AIM OF THE EXERCISE: Among the entries below, extract exactly the lines that run from the one with "ATOM 66 O O" through the one with "ATOM 86 C CA", both ends included.

+-------+

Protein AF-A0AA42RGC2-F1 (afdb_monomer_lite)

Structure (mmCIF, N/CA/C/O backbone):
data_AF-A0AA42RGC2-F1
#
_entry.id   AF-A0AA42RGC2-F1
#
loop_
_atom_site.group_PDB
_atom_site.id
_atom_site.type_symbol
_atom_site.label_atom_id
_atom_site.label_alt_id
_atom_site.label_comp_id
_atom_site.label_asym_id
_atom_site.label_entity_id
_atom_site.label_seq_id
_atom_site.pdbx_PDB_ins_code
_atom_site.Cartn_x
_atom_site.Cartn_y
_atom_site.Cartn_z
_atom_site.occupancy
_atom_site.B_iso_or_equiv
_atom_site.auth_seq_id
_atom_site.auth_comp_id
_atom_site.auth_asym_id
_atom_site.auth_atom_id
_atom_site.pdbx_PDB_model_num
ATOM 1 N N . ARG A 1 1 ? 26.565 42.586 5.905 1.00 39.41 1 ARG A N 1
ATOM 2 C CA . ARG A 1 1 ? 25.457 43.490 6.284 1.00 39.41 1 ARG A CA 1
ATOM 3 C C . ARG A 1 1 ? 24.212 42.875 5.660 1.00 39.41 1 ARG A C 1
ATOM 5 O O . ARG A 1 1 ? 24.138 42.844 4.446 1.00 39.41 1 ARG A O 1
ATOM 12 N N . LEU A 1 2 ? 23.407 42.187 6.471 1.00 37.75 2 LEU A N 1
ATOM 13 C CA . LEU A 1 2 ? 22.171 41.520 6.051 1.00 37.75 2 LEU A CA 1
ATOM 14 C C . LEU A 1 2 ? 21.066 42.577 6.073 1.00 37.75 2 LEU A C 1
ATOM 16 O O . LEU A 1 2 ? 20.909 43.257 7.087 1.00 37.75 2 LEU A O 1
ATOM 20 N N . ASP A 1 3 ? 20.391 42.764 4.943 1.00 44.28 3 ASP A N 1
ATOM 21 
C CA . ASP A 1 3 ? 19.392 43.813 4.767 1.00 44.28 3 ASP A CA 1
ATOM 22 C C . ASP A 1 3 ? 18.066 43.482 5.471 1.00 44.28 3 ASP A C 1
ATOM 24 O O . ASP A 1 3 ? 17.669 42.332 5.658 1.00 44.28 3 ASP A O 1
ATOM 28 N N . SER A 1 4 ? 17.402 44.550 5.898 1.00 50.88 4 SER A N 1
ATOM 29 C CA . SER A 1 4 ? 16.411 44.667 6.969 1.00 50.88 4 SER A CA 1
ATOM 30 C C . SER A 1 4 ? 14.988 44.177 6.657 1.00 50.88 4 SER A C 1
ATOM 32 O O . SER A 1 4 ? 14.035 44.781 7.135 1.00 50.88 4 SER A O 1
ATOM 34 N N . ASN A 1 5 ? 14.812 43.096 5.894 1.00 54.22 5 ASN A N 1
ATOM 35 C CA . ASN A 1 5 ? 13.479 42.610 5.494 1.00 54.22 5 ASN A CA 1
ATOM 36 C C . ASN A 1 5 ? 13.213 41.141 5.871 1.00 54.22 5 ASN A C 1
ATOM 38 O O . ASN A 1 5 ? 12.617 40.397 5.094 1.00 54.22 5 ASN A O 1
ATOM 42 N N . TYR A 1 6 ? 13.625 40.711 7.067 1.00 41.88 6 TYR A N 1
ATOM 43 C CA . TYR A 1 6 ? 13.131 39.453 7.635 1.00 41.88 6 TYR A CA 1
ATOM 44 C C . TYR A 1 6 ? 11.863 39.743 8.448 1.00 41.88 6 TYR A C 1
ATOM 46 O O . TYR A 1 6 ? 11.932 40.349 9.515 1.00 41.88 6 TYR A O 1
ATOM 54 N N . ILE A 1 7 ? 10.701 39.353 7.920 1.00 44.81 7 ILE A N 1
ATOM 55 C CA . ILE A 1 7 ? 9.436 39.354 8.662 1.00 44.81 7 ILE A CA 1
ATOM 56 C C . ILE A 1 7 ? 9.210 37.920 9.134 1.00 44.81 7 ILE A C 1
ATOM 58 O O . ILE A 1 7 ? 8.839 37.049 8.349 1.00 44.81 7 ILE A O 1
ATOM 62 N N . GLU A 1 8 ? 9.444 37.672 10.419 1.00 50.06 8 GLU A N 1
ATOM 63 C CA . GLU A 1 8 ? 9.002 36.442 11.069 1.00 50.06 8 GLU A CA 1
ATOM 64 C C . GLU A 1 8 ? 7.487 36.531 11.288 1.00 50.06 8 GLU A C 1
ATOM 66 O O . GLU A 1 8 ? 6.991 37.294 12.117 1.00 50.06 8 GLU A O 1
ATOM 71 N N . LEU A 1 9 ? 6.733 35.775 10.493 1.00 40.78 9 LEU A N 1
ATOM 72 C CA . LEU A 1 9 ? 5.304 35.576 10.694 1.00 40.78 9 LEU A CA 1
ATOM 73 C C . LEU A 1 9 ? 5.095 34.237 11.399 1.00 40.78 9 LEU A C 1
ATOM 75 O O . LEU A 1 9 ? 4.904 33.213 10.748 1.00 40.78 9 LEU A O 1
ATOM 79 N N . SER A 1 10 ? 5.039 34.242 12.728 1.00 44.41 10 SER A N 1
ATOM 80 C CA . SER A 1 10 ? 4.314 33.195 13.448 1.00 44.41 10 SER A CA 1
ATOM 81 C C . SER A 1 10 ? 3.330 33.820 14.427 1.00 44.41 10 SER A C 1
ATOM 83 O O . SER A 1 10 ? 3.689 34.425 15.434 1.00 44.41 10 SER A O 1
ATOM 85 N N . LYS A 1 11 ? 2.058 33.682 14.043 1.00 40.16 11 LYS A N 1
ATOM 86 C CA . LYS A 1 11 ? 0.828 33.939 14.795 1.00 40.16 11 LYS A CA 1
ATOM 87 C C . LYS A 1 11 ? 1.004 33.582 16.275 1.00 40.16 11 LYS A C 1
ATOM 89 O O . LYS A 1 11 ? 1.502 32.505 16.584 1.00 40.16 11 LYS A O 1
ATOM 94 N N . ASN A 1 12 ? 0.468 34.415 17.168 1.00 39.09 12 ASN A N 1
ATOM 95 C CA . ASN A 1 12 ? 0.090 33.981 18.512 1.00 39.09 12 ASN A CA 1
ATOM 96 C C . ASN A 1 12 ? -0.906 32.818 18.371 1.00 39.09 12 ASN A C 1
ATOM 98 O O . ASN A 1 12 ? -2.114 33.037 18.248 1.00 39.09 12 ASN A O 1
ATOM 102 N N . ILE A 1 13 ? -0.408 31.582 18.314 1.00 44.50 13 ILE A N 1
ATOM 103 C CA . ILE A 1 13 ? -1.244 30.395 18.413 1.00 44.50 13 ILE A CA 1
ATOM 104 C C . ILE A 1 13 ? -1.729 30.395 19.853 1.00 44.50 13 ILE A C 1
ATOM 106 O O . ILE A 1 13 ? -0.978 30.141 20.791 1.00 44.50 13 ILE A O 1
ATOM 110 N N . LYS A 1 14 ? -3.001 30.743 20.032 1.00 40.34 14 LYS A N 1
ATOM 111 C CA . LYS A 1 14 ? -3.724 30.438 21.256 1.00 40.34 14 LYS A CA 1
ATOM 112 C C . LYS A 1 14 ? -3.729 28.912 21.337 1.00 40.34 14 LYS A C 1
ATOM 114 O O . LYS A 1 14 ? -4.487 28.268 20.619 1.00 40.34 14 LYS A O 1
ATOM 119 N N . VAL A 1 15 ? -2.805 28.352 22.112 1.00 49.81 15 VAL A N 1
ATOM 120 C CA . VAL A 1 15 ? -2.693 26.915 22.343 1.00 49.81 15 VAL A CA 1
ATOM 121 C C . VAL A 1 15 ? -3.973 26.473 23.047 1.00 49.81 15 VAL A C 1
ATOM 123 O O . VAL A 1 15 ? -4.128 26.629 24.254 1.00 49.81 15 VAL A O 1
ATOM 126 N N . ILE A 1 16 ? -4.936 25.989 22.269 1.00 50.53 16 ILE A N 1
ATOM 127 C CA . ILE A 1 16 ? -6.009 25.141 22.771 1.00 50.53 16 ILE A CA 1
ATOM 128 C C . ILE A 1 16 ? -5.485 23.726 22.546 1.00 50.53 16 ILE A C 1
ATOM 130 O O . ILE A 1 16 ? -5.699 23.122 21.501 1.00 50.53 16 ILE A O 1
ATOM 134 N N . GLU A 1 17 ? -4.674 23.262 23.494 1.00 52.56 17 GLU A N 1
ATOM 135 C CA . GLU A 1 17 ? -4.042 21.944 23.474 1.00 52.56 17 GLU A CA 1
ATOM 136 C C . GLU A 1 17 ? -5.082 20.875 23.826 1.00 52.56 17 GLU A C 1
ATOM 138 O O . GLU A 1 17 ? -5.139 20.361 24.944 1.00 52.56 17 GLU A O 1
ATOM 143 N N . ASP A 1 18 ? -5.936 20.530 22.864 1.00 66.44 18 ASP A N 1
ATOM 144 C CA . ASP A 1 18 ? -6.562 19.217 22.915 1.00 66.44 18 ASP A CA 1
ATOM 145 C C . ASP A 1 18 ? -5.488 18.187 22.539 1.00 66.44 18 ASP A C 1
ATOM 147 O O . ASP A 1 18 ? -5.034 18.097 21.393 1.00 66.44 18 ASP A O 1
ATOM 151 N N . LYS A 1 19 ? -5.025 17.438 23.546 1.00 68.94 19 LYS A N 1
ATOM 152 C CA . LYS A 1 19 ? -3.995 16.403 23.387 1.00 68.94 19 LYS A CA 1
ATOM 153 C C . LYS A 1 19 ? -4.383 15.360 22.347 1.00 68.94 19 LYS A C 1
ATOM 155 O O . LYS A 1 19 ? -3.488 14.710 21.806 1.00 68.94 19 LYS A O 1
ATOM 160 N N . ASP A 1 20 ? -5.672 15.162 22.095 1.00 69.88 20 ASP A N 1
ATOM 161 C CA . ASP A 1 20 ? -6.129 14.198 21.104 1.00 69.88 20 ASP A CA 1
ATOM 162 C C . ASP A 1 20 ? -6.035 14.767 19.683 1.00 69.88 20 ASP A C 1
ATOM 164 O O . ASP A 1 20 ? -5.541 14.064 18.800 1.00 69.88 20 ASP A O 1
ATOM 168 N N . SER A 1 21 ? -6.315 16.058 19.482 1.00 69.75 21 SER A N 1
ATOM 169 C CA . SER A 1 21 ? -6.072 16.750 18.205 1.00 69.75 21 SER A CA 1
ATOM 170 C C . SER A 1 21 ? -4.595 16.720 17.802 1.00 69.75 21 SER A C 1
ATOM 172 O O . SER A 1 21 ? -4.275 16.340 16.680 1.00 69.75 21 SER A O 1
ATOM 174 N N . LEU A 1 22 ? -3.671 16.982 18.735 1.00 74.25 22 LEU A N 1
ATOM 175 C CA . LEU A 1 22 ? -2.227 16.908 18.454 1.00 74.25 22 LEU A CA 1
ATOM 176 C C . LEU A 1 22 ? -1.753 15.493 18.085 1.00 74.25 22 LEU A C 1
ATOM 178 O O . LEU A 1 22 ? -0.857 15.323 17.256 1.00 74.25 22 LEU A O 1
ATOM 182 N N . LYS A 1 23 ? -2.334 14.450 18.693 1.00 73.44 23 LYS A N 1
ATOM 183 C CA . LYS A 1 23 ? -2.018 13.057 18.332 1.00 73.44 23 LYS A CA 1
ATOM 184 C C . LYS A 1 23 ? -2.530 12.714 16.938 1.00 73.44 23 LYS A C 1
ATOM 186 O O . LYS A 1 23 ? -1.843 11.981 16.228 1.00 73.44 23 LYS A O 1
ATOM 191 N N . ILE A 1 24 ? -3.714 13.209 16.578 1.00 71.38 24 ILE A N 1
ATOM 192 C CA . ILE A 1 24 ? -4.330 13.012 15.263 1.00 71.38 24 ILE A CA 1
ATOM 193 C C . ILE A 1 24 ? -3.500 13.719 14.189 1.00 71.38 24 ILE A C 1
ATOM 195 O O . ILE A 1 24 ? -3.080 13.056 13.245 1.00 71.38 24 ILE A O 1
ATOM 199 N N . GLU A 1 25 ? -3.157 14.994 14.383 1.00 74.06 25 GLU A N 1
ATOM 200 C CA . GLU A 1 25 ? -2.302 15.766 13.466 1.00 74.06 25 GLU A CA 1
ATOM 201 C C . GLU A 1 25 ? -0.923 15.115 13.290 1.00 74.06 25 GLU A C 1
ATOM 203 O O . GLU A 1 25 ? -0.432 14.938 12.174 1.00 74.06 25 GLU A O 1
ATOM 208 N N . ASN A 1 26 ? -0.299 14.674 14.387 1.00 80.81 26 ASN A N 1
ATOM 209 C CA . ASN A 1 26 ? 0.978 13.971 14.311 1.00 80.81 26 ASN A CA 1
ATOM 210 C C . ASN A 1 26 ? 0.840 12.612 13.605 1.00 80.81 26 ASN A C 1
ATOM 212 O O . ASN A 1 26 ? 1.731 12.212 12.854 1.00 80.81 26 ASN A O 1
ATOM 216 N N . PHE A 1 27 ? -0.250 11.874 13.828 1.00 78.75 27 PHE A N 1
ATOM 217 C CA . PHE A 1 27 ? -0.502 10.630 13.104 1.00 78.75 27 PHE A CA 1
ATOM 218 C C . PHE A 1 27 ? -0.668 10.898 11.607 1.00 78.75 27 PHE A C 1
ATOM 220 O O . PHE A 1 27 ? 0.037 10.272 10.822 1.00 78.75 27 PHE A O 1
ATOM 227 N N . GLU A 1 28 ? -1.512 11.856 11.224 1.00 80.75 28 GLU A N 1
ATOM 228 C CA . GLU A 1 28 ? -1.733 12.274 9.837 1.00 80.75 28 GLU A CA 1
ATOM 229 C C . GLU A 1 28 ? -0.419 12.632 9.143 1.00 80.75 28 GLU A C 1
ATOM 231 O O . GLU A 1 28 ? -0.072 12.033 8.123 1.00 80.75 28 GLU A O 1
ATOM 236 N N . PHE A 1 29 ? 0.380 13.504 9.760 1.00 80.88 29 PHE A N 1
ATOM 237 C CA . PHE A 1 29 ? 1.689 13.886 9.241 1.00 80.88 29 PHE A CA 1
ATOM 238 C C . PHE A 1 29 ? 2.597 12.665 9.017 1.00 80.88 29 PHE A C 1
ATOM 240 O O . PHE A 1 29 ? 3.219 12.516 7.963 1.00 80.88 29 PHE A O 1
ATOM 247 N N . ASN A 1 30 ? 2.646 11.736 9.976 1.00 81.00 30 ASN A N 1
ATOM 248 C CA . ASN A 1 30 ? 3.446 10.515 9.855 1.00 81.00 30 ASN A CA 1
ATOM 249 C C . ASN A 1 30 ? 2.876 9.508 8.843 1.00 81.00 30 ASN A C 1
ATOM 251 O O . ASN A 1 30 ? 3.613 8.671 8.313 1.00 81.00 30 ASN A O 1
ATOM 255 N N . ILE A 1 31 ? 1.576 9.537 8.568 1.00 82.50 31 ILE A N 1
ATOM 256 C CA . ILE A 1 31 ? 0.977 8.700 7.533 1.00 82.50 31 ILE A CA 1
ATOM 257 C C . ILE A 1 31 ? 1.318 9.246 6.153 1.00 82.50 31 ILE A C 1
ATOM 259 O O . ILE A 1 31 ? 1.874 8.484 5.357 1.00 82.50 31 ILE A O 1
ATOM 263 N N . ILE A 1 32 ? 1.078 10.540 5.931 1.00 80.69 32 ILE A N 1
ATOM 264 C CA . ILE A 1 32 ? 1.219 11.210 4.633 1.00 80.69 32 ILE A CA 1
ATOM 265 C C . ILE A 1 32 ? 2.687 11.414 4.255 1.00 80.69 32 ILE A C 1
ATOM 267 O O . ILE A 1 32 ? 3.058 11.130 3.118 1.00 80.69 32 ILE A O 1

+-------+

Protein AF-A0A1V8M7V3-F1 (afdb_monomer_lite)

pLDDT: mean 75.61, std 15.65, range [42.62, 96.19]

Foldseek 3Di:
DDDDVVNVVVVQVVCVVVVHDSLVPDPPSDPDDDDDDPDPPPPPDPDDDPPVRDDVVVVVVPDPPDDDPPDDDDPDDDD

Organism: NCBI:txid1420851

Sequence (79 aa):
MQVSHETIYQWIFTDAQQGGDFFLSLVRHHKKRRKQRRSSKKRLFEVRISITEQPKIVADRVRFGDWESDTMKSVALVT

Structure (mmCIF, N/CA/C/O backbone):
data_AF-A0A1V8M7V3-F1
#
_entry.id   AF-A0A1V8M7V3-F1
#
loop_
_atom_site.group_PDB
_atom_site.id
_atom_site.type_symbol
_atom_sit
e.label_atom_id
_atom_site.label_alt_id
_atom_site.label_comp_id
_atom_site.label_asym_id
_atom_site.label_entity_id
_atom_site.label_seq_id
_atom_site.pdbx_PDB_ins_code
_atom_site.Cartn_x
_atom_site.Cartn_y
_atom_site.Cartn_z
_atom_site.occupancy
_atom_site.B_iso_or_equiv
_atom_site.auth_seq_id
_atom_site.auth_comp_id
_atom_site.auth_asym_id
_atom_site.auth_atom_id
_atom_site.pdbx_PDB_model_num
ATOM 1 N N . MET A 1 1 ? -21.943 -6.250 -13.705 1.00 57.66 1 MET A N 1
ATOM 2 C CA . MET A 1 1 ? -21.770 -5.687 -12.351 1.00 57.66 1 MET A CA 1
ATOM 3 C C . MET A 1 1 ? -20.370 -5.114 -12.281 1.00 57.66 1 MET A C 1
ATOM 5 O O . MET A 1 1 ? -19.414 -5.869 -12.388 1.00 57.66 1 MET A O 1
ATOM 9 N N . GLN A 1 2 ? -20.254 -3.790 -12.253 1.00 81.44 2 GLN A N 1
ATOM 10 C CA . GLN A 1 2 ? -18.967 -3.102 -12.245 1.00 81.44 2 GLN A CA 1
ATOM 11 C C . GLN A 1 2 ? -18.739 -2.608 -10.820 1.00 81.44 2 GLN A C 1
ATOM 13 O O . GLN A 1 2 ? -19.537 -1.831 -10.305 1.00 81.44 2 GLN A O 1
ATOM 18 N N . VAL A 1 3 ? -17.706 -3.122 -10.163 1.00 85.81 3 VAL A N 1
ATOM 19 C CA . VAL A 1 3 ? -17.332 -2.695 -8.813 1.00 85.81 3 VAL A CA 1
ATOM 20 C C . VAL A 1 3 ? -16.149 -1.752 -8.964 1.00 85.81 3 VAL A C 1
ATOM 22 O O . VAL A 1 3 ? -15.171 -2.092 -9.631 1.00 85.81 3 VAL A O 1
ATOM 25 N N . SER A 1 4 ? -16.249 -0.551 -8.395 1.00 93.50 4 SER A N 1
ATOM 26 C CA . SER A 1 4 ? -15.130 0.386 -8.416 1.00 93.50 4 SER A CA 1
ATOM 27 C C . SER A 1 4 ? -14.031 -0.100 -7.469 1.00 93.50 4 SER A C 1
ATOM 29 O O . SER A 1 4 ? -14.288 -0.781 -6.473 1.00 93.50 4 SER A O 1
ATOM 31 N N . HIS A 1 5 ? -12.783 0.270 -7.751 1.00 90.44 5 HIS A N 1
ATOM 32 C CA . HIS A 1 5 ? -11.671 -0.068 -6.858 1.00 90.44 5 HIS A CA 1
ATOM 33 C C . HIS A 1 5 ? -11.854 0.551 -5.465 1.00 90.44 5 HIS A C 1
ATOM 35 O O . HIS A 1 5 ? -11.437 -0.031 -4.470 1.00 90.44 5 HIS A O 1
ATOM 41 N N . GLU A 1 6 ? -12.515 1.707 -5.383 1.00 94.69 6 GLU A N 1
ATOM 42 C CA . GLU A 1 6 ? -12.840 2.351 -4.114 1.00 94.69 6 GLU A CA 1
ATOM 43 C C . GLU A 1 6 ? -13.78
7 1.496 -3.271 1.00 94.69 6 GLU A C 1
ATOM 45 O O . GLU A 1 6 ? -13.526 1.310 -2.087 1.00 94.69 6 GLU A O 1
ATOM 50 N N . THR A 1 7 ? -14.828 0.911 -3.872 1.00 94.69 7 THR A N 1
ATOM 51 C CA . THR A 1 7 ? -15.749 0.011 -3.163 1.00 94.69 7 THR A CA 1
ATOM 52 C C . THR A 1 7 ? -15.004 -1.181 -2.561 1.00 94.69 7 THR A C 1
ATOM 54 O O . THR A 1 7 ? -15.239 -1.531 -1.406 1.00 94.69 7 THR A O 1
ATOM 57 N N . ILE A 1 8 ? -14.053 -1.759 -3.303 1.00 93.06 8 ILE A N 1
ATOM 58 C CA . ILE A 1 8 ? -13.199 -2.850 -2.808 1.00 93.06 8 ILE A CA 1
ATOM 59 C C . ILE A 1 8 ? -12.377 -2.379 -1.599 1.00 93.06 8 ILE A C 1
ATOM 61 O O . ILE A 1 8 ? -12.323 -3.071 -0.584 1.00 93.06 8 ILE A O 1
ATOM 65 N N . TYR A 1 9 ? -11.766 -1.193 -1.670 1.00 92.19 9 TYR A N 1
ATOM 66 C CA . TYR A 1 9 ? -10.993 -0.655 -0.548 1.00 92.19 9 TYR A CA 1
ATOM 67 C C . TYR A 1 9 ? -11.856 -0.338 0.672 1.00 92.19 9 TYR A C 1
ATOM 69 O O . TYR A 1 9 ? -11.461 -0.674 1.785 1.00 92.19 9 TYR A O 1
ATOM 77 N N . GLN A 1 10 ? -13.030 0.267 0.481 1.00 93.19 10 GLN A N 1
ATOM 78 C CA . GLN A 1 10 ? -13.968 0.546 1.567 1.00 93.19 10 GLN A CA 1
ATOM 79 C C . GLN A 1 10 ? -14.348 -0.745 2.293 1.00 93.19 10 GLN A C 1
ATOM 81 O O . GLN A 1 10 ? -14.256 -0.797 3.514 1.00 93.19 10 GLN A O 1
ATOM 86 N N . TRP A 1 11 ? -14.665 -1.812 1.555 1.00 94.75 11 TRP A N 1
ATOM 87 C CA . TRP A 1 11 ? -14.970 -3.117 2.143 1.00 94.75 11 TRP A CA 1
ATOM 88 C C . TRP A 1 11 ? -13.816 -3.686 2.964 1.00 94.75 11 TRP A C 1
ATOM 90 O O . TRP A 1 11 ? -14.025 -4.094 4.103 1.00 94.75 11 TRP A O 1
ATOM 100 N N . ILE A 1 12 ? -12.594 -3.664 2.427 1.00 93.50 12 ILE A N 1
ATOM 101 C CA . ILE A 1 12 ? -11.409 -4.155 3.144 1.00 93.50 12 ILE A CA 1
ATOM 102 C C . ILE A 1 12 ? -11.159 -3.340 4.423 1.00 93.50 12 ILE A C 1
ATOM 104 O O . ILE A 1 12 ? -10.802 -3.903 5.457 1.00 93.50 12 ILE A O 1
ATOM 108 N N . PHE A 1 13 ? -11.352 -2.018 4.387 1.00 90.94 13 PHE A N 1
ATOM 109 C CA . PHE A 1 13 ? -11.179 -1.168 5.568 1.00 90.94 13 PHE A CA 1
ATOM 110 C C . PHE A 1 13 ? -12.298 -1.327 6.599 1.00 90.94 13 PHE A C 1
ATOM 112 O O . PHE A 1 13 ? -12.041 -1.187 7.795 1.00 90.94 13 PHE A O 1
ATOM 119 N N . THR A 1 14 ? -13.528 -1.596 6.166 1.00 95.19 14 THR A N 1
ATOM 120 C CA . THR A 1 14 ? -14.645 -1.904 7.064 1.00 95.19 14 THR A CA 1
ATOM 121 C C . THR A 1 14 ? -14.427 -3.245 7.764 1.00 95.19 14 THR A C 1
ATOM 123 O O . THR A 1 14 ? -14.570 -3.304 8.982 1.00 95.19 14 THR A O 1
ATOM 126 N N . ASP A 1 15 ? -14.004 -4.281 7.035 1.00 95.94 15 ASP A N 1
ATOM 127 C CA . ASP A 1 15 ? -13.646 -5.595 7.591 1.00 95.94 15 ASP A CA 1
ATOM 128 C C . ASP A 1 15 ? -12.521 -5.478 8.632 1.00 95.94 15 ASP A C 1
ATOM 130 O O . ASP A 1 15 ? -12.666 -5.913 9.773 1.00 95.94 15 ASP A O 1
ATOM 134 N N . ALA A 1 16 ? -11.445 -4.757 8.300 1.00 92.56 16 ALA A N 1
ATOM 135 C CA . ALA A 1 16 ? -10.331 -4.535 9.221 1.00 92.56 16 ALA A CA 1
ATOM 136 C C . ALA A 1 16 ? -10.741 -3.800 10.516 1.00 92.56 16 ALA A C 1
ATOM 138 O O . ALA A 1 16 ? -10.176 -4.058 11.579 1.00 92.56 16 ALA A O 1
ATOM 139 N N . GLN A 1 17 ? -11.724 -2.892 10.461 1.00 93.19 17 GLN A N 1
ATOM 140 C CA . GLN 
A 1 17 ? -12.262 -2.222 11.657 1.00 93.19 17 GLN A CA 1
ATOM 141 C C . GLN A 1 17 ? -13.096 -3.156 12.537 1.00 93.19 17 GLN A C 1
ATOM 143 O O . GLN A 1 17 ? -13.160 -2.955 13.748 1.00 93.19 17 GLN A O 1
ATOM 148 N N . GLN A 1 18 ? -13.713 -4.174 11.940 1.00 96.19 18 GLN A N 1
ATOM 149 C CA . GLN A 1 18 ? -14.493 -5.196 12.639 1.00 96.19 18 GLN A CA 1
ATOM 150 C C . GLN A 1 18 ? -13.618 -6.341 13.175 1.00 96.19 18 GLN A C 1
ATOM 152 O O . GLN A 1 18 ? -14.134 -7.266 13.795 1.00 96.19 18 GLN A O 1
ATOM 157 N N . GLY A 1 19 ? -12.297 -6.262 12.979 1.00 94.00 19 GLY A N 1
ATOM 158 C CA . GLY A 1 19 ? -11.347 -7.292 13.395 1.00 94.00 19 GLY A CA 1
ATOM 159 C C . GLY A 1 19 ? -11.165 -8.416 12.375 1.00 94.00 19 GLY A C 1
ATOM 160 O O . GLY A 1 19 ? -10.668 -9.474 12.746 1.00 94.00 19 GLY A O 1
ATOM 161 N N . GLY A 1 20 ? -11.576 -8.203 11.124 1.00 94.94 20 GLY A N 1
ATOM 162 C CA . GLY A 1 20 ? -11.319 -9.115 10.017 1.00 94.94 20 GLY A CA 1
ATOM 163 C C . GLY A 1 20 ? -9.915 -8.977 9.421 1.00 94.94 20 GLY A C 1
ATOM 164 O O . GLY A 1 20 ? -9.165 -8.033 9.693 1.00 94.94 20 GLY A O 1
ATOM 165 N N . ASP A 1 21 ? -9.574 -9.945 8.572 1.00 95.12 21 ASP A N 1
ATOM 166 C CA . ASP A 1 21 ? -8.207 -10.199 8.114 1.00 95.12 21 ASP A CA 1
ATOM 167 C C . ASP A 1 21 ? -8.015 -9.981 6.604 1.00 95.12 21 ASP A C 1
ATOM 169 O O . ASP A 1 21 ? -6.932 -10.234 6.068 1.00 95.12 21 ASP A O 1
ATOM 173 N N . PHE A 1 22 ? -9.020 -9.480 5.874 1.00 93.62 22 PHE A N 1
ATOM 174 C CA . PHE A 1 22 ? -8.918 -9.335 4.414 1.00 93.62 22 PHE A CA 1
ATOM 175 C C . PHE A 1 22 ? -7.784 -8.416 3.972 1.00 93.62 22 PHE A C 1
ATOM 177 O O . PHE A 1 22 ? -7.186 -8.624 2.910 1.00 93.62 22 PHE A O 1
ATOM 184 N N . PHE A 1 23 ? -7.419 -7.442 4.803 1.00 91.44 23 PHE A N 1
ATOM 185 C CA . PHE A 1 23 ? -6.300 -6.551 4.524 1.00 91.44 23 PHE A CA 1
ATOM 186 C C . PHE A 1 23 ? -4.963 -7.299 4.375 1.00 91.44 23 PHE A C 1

+-------+

ANSWER:
ATOM 66 O O . GLU A 1 8 ? 6.991 37.294 12.117 1.00 50.06 8 GLU A O 1
ATOM 71 N N . LEU A 1 9 ? 6.733 35.775 10.493 1.00 40.78 9 LEU A N 1
ATOM 72 C CA . LEU A 1 9 ? 5.304 35.576 10.694 1.00 40.78 9 LEU A CA 1
ATOM 73 C C . LEU A 1 9 ? 5.095 34.237 11.399 1.00 40.78 9 LEU A C 1
ATOM 75 O O . LEU A 1 9 ? 4.904 33.213 10.748 1.00 40.78 9 LEU A O 1
ATOM 79 N N . SER A 1 10 ? 5.039 34.242 12.728 1.00 44.41 10 SER A N 1
ATOM 80 C CA . SER A 1 10 ? 4.314 33.195 13.448 1.00 44.41 10 SER A CA 1
ATOM 81 C C . SER A 1 10 ? 3.330 33.820 14.427 1.00 44.41 10 SER A C 1
ATOM 83 O O . SER A 1 10 ? 3.689 34.425 15.434 1.00 44.41 10 SER A O 1
ATOM 85 N N . LYS A 1 11 ? 2.058 33.682 14.043 1.00 40.16 11 LYS A N 1
ATOM 86 C CA . LYS A 1 11 ? 0.828 33.939 14.795 1.00 40.16 11 LYS A CA 1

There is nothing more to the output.